We are in a time where everyone gets a trophy just for showing up. Where everyone has the ability to spout whatever he or she want about a subject whether they are qualified to or not. Where parents yell at teachers because their child didn’t get an A+ for C- work. Where people want only success handed to them because they are special just like everyone else. They are afraid to fail. But without failure there is no real success.

This is from a couple of books I’m reading about the scientific process:

Modern science involves the idiosyncratic, often bumbling search for understanding in uncharted territories, full of wrong turns, false findings, and the occasional remarkable success. The scientific enterprise is riddled with mistakes and errors – and this is a good thing! The origins of scientific research are a process that relies upon trial and error, one, which inevitably results in a hefty dose of failure. In fact, scientists throughout history have relied on failure to guide their research, viewing mistakes as a necessary part of the process.

Most of us have a false impression of science as a surefire, deliberate, step-by-step method for finding things out and getting things done. The process is more hit-or-miss than you might imagine, with much stumbling and groping after phantoms.

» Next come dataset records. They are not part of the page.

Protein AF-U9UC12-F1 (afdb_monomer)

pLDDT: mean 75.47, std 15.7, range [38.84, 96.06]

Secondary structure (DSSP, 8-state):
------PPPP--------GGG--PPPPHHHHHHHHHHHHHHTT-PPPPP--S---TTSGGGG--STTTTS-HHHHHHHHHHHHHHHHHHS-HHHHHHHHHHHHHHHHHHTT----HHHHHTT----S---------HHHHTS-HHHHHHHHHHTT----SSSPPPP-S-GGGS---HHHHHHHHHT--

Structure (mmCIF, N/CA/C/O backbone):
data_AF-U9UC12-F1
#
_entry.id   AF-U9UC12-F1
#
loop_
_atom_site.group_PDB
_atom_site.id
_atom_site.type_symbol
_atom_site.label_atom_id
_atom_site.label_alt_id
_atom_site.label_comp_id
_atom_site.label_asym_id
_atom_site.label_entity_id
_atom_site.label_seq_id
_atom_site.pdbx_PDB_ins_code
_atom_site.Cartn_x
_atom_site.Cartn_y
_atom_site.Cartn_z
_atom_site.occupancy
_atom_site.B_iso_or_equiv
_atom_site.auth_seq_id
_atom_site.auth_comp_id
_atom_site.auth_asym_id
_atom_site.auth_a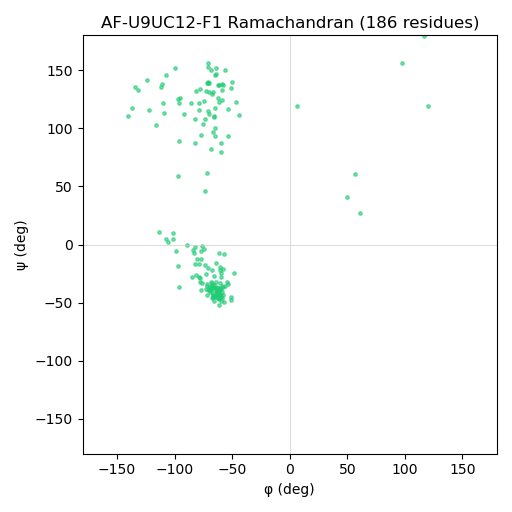tom_id
_atom_site.pdbx_PDB_model_num
ATOM 1 N N . MET A 1 1 ? 54.852 6.936 37.392 1.00 39.22 1 MET A N 1
ATOM 2 C CA . MET A 1 1 ? 54.175 7.702 36.325 1.00 39.22 1 MET A CA 1
ATOM 3 C C . MET A 1 1 ? 52.677 7.676 36.571 1.00 39.22 1 MET A C 1
ATOM 5 O O . MET A 1 1 ? 52.104 6.597 36.566 1.00 39.22 1 MET A O 1
ATOM 9 N N . SER A 1 2 ? 52.062 8.828 36.837 1.00 43.66 2 SER A N 1
ATOM 10 C CA . SER A 1 2 ? 50.607 8.983 36.920 1.00 43.66 2 SER A CA 1
ATOM 11 C C . SER A 1 2 ? 50.074 9.466 35.570 1.00 43.66 2 SER A C 1
ATOM 13 O O . SER A 1 2 ? 50.540 10.470 35.036 1.00 43.66 2 SER A O 1
ATOM 15 N N . THR A 1 3 ? 49.104 8.757 35.001 1.00 47.97 3 THR A N 1
ATOM 16 C CA . THR A 1 3 ? 48.354 9.219 33.828 1.00 47.97 3 THR A CA 1
ATOM 17 C C . THR A 1 3 ? 46.894 9.399 34.230 1.00 47.97 3 THR A C 1
ATOM 19 O O . THR A 1 3 ? 46.148 8.442 34.418 1.00 47.97 3 THR A O 1
ATOM 22 N N . SER A 1 4 ? 46.492 10.655 34.425 1.00 47.88 4 SER A N 1
ATOM 23 C CA . SER A 1 4 ? 45.104 11.030 34.714 1.00 47.88 4 SER A CA 1
ATOM 24 C C . SER A 1 4 ? 44.216 10.818 33.480 1.00 47.88 4 SER A C 1
ATOM 26 O O . SER A 1 4 ? 44.625 11.187 32.375 1.00 47.88 4 SER A O 1
ATOM 28 N N . PRO A 1 5 ? 42.986 10.289 33.619 1.00 54.53 5 PRO A N 1
ATOM 29 C CA . PRO A 1 5 ? 42.084 10.146 32.489 1.00 54.53 5 PRO A CA 1
ATOM 30 C C . PRO A 1 5 ? 41.434 11.495 32.151 1.00 54.53 5 PRO A C 1
ATOM 32 O O . PRO A 1 5 ? 40.952 12.232 33.013 1.00 54.53 5 PRO A O 1
ATOM 35 N N . LYS A 1 6 ? 41.428 11.816 30.856 1.00 59.41 6 LYS A N 1
ATOM 36 C CA . LYS A 1 6 ? 40.866 13.036 30.268 1.00 59.41 6 LYS A CA 1
ATOM 37 C C . LYS A 1 6 ? 39.333 12.987 30.371 1.00 59.41 6 LYS A C 1
ATOM 39 O O . LYS A 1 6 ? 38.706 12.150 29.724 1.00 59.41 6 LYS A O 1
ATOM 44 N N . LYS A 1 7 ? 38.727 13.860 31.188 1.00 54.72 7 LYS A N 1
ATOM 45 C CA . LYS A 1 7 ? 37.261 13.992 31.286 1.00 54.72 7 LYS A CA 1
ATOM 46 C C . LYS A 1 7 ? 36.696 14.413 29.925 1.00 54.72 7 LYS A C 1
ATOM 48 O O . LYS A 1 7 ? 37.109 15.430 29.369 1.00 54.72 7 LYS A O 1
ATOM 53 N N . ARG A 1 8 ? 35.773 13.613 29.386 1.00 54.47 8 ARG A N 1
ATOM 54 C CA . ARG A 1 8 ? 34.968 13.965 28.210 1.00 54.47 8 ARG A CA 1
ATOM 55 C C . ARG A 1 8 ? 33.990 15.067 28.626 1.00 54.47 8 ARG A C 1
ATOM 57 O O . ARG A 1 8 ? 33.359 14.936 29.673 1.00 54.47 8 ARG A O 1
ATOM 64 N N . LYS A 1 9 ? 33.908 16.147 27.844 1.00 51.25 9 LYS A N 1
ATOM 65 C CA . LYS A 1 9 ? 32.827 17.132 27.971 1.00 51.25 9 LYS A CA 1
ATOM 66 C C . LYS A 1 9 ? 31.518 16.410 27.663 1.00 51.25 9 LYS A C 1
ATOM 68 O O . LYS A 1 9 ? 31.438 15.714 26.655 1.00 51.25 9 LYS A O 1
ATOM 73 N N . VAL A 1 10 ? 30.571 16.507 28.585 1.00 58.06 10 VAL A N 1
ATOM 74 C CA . VAL A 1 10 ? 29.182 16.122 28.357 1.00 58.06 10 VAL A CA 1
ATOM 75 C C . VAL A 1 10 ? 28.551 17.361 27.743 1.00 58.06 10 VAL A C 1
ATOM 77 O O . VAL A 1 10 ? 28.685 18.440 28.313 1.00 58.06 10 VAL A O 1
ATOM 80 N N . ASP A 1 11 ? 27.999 17.227 26.543 1.00 50.31 11 ASP A N 1
ATOM 81 C CA . ASP A 1 11 ? 27.259 18.309 25.909 1.00 50.31 11 ASP A CA 1
ATOM 82 C C . ASP A 1 11 ? 25.939 18.464 26.672 1.00 50.31 11 ASP A C 1
ATOM 84 O O . ASP A 1 11 ? 25.126 17.536 26.724 1.00 50.31 11 ASP A O 1
ATOM 88 N N . ASP A 1 12 ? 25.784 19.611 27.326 1.00 51.84 12 ASP A N 1
ATOM 89 C CA . ASP A 1 12 ? 24.592 19.999 28.069 1.00 51.84 12 ASP A CA 1
ATOM 90 C C . ASP A 1 12 ? 23.436 20.179 27.072 1.00 51.84 12 ASP A C 1
ATOM 92 O O . ASP A 1 12 ? 23.316 21.193 26.386 1.00 51.84 12 ASP A O 1
ATOM 96 N N . LEU A 1 13 ? 22.611 19.141 26.927 1.00 55.88 13 LEU A N 1
ATOM 97 C CA . LEU A 1 13 ? 21.325 19.243 26.247 1.00 55.88 13 LEU A CA 1
ATOM 98 C C . LEU A 1 13 ? 20.348 19.920 27.210 1.00 55.88 13 LEU A C 1
ATOM 100 O O . LEU A 1 13 ? 19.741 19.247 28.045 1.00 55.88 13 LEU A O 1
ATOM 104 N N . ASP A 1 14 ? 20.216 21.241 27.082 1.00 51.88 14 ASP A N 1
ATOM 105 C CA . ASP A 1 14 ? 19.146 22.035 27.691 1.00 51.88 14 ASP A CA 1
ATOM 106 C C . ASP A 1 14 ? 17.787 21.540 27.172 1.00 51.88 14 ASP A C 1
ATOM 108 O O . ASP A 1 14 ? 17.238 22.004 26.172 1.00 51.88 14 ASP A O 1
ATOM 112 N N . LEU A 1 15 ? 17.245 20.533 27.854 1.00 60.75 15 LEU A N 1
ATOM 113 C CA . LEU A 1 15 ? 15.824 20.239 27.850 1.00 60.75 15 LEU A CA 1
ATOM 114 C C . LEU A 1 15 ? 15.197 21.184 28.870 1.00 60.75 15 LEU A C 1
ATOM 116 O O . LEU A 1 15 ? 15.060 20.826 30.041 1.00 60.75 15 LEU A O 1
ATOM 120 N N . GLU A 1 16 ? 14.836 22.389 28.427 1.00 62.06 16 GLU A N 1
ATOM 121 C CA . GLU A 1 16 ? 13.878 23.247 29.129 1.00 62.06 16 GLU A CA 1
ATOM 122 C C . GLU A 1 16 ? 12.544 22.486 29.220 1.00 62.06 16 GLU A C 1
ATOM 124 O O . GLU A 1 16 ? 11.632 22.632 28.408 1.00 62.06 16 GLU A O 1
ATOM 129 N N . LEU A 1 17 ? 12.461 21.568 30.183 1.00 60.19 17 LEU A N 1
ATOM 130 C CA . LEU A 1 17 ? 11.209 21.008 30.643 1.00 60.19 17 LEU A CA 1
ATOM 131 C C . LEU A 1 17 ? 10.470 22.173 31.282 1.00 60.19 17 LEU A C 1
ATOM 133 O O . LEU A 1 17 ? 10.891 22.663 32.326 1.00 60.19 17 LEU A O 1
ATOM 137 N N . ASP A 1 18 ? 9.399 22.609 30.632 1.00 64.31 18 ASP A N 1
ATOM 138 C CA . ASP A 1 18 ? 8.446 23.577 31.156 1.00 64.31 18 ASP A CA 1
ATOM 139 C C . ASP A 1 18 ? 7.952 23.058 32.522 1.00 64.31 18 ASP A C 1
ATOM 141 O O . ASP A 1 18 ? 7.091 22.173 32.601 1.00 64.31 18 ASP A O 1
ATOM 145 N N . LEU A 1 19 ? 8.606 23.502 33.606 1.00 60.47 19 LEU A N 1
ATOM 146 C CA . LEU A 1 19 ? 8.446 22.977 34.973 1.00 60.47 19 LEU A CA 1
ATOM 147 C C . LEU A 1 19 ? 6.992 23.083 35.452 1.00 60.47 19 LEU A C 1
ATOM 149 O O . LEU A 1 19 ? 6.560 22.312 36.312 1.00 60.47 19 LEU A O 1
ATOM 153 N N . ASP A 1 20 ? 6.229 23.975 34.827 1.00 73.75 20 ASP A N 1
ATOM 154 C CA . ASP A 1 20 ? 4.822 24.235 35.095 1.00 73.75 20 ASP A CA 1
ATOM 155 C C . ASP A 1 20 ? 3.875 23.166 34.506 1.00 73.75 20 ASP A C 1
ATOM 157 O O . ASP A 1 20 ? 2.712 23.090 34.904 1.00 73.75 20 ASP A O 1
ATOM 161 N N . SER A 1 21 ? 4.348 22.279 33.617 1.00 77.38 21 SER A N 1
ATOM 162 C CA . SER A 1 21 ? 3.547 21.188 33.027 1.00 77.38 21 SER A CA 1
ATOM 163 C C . SER A 1 21 ? 3.810 19.805 33.655 1.00 77.38 21 SER A C 1
ATOM 165 O O . SER A 1 21 ? 3.271 18.792 33.182 1.00 77.38 21 SER A O 1
ATOM 167 N N . TYR A 1 22 ? 4.630 19.707 34.705 1.00 82.12 22 TYR A N 1
ATOM 168 C CA . TYR A 1 22 ? 4.930 18.418 35.329 1.00 82.12 22 TYR A CA 1
ATOM 169 C C . TYR A 1 22 ? 3.737 17.907 36.151 1.00 82.12 22 TYR A C 1
ATOM 171 O O . TYR A 1 22 ? 3.441 18.408 37.234 1.00 82.12 22 TYR A O 1
ATOM 179 N N . VAL A 1 23 ? 3.063 16.864 35.656 1.00 81.56 23 VAL A N 1
ATOM 180 C CA . VAL A 1 23 ? 2.017 16.140 36.396 1.00 81.56 23 VAL A CA 1
ATOM 181 C C . VAL A 1 23 ? 2.664 14.972 37.150 1.00 81.56 23 VAL A C 1
ATOM 183 O O . VAL A 1 23 ? 3.097 14.010 36.508 1.00 81.56 23 VAL A O 1
ATOM 186 N N . PRO A 1 24 ? 2.714 14.993 38.495 1.00 87.81 24 PRO A N 1
ATOM 187 C CA . PRO A 1 24 ? 3.315 13.913 39.267 1.00 87.81 24 PRO A CA 1
ATOM 188 C C . PRO A 1 24 ? 2.651 12.560 38.987 1.00 87.81 24 PRO A C 1
ATOM 190 O O . PRO A 1 24 ? 1.423 12.435 38.923 1.00 87.81 24 PRO A O 1
ATOM 193 N N . TYR A 1 25 ? 3.466 11.514 38.843 1.00 87.00 25 TYR A N 1
ATOM 194 C CA . TYR A 1 25 ? 2.965 10.162 38.625 1.00 87.00 25 TYR A CA 1
ATOM 195 C C . TYR A 1 25 ? 2.184 9.657 39.847 1.00 87.00 25 TYR A C 1
ATOM 197 O O . TYR A 1 25 ? 2.739 9.461 40.925 1.00 87.00 25 TYR A O 1
ATOM 205 N N . VAL A 1 26 ? 0.894 9.378 39.647 1.00 89.25 26 VAL A N 1
ATOM 206 C CA . VAL A 1 26 ? 0.045 8.682 40.625 1.00 89.25 26 VAL A CA 1
ATOM 207 C C . VAL A 1 26 ? -0.014 7.191 40.276 1.00 89.25 26 VAL A C 1
ATOM 209 O O . VAL A 1 26 ? -0.487 6.862 39.177 1.00 89.25 26 VAL A O 1
ATOM 212 N N . PRO A 1 27 ? 0.390 6.285 41.191 1.00 96.06 27 PRO A N 1
ATOM 213 C CA . PRO A 1 27 ? 0.294 4.843 40.999 1.00 96.06 27 PRO A CA 1
ATOM 214 C C . PRO A 1 27 ? -1.093 4.382 40.539 1.00 96.06 27 PRO A C 1
ATOM 216 O O . PRO A 1 27 ? -2.131 4.826 41.035 1.00 96.06 27 PRO A O 1
ATOM 219 N N . ILE A 1 28 ? -1.114 3.421 39.613 1.00 87.31 28 ILE A N 1
ATOM 220 C CA . ILE A 1 28 ? -2.345 2.935 38.964 1.00 87.31 28 ILE A CA 1
ATOM 221 C C . ILE A 1 28 ? -3.384 2.442 39.986 1.00 87.31 28 ILE A C 1
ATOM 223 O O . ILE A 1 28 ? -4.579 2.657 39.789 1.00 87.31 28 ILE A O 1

But it is exactly this “not knowing,” this puzzling over thorny questions or inexplicable data, that gets researchers into the lab early and keeps them there late, the thing that propels them, the very driving force of science.

What does this have to do with martial arts? It is my belief that to be a martial artist you must first be a martial scientist, which means treating your training like scientific research, complete with mistakes, errors and failure.

Too many practitioners collect techniques learning only the movements at the surface without ever going deep into the principles within. They get their belts and think I know this. They are afraid of saying, “I don’t know”, they are afraid of failure.

However discovery, learning, and progress begin with the simple statement of, “I don’t know”. From there, you experiment, bumble into uncharted territories, full of wrong turns, false findings, and the occasional remarkable success. Like the scientist it is the “not knowing” that keeps you going, year after year, decade after decade puzzling over the concepts and questions hidden inside the next technique.

Do not fear failure, embrace it, use it, let it motivate you to the success you seek.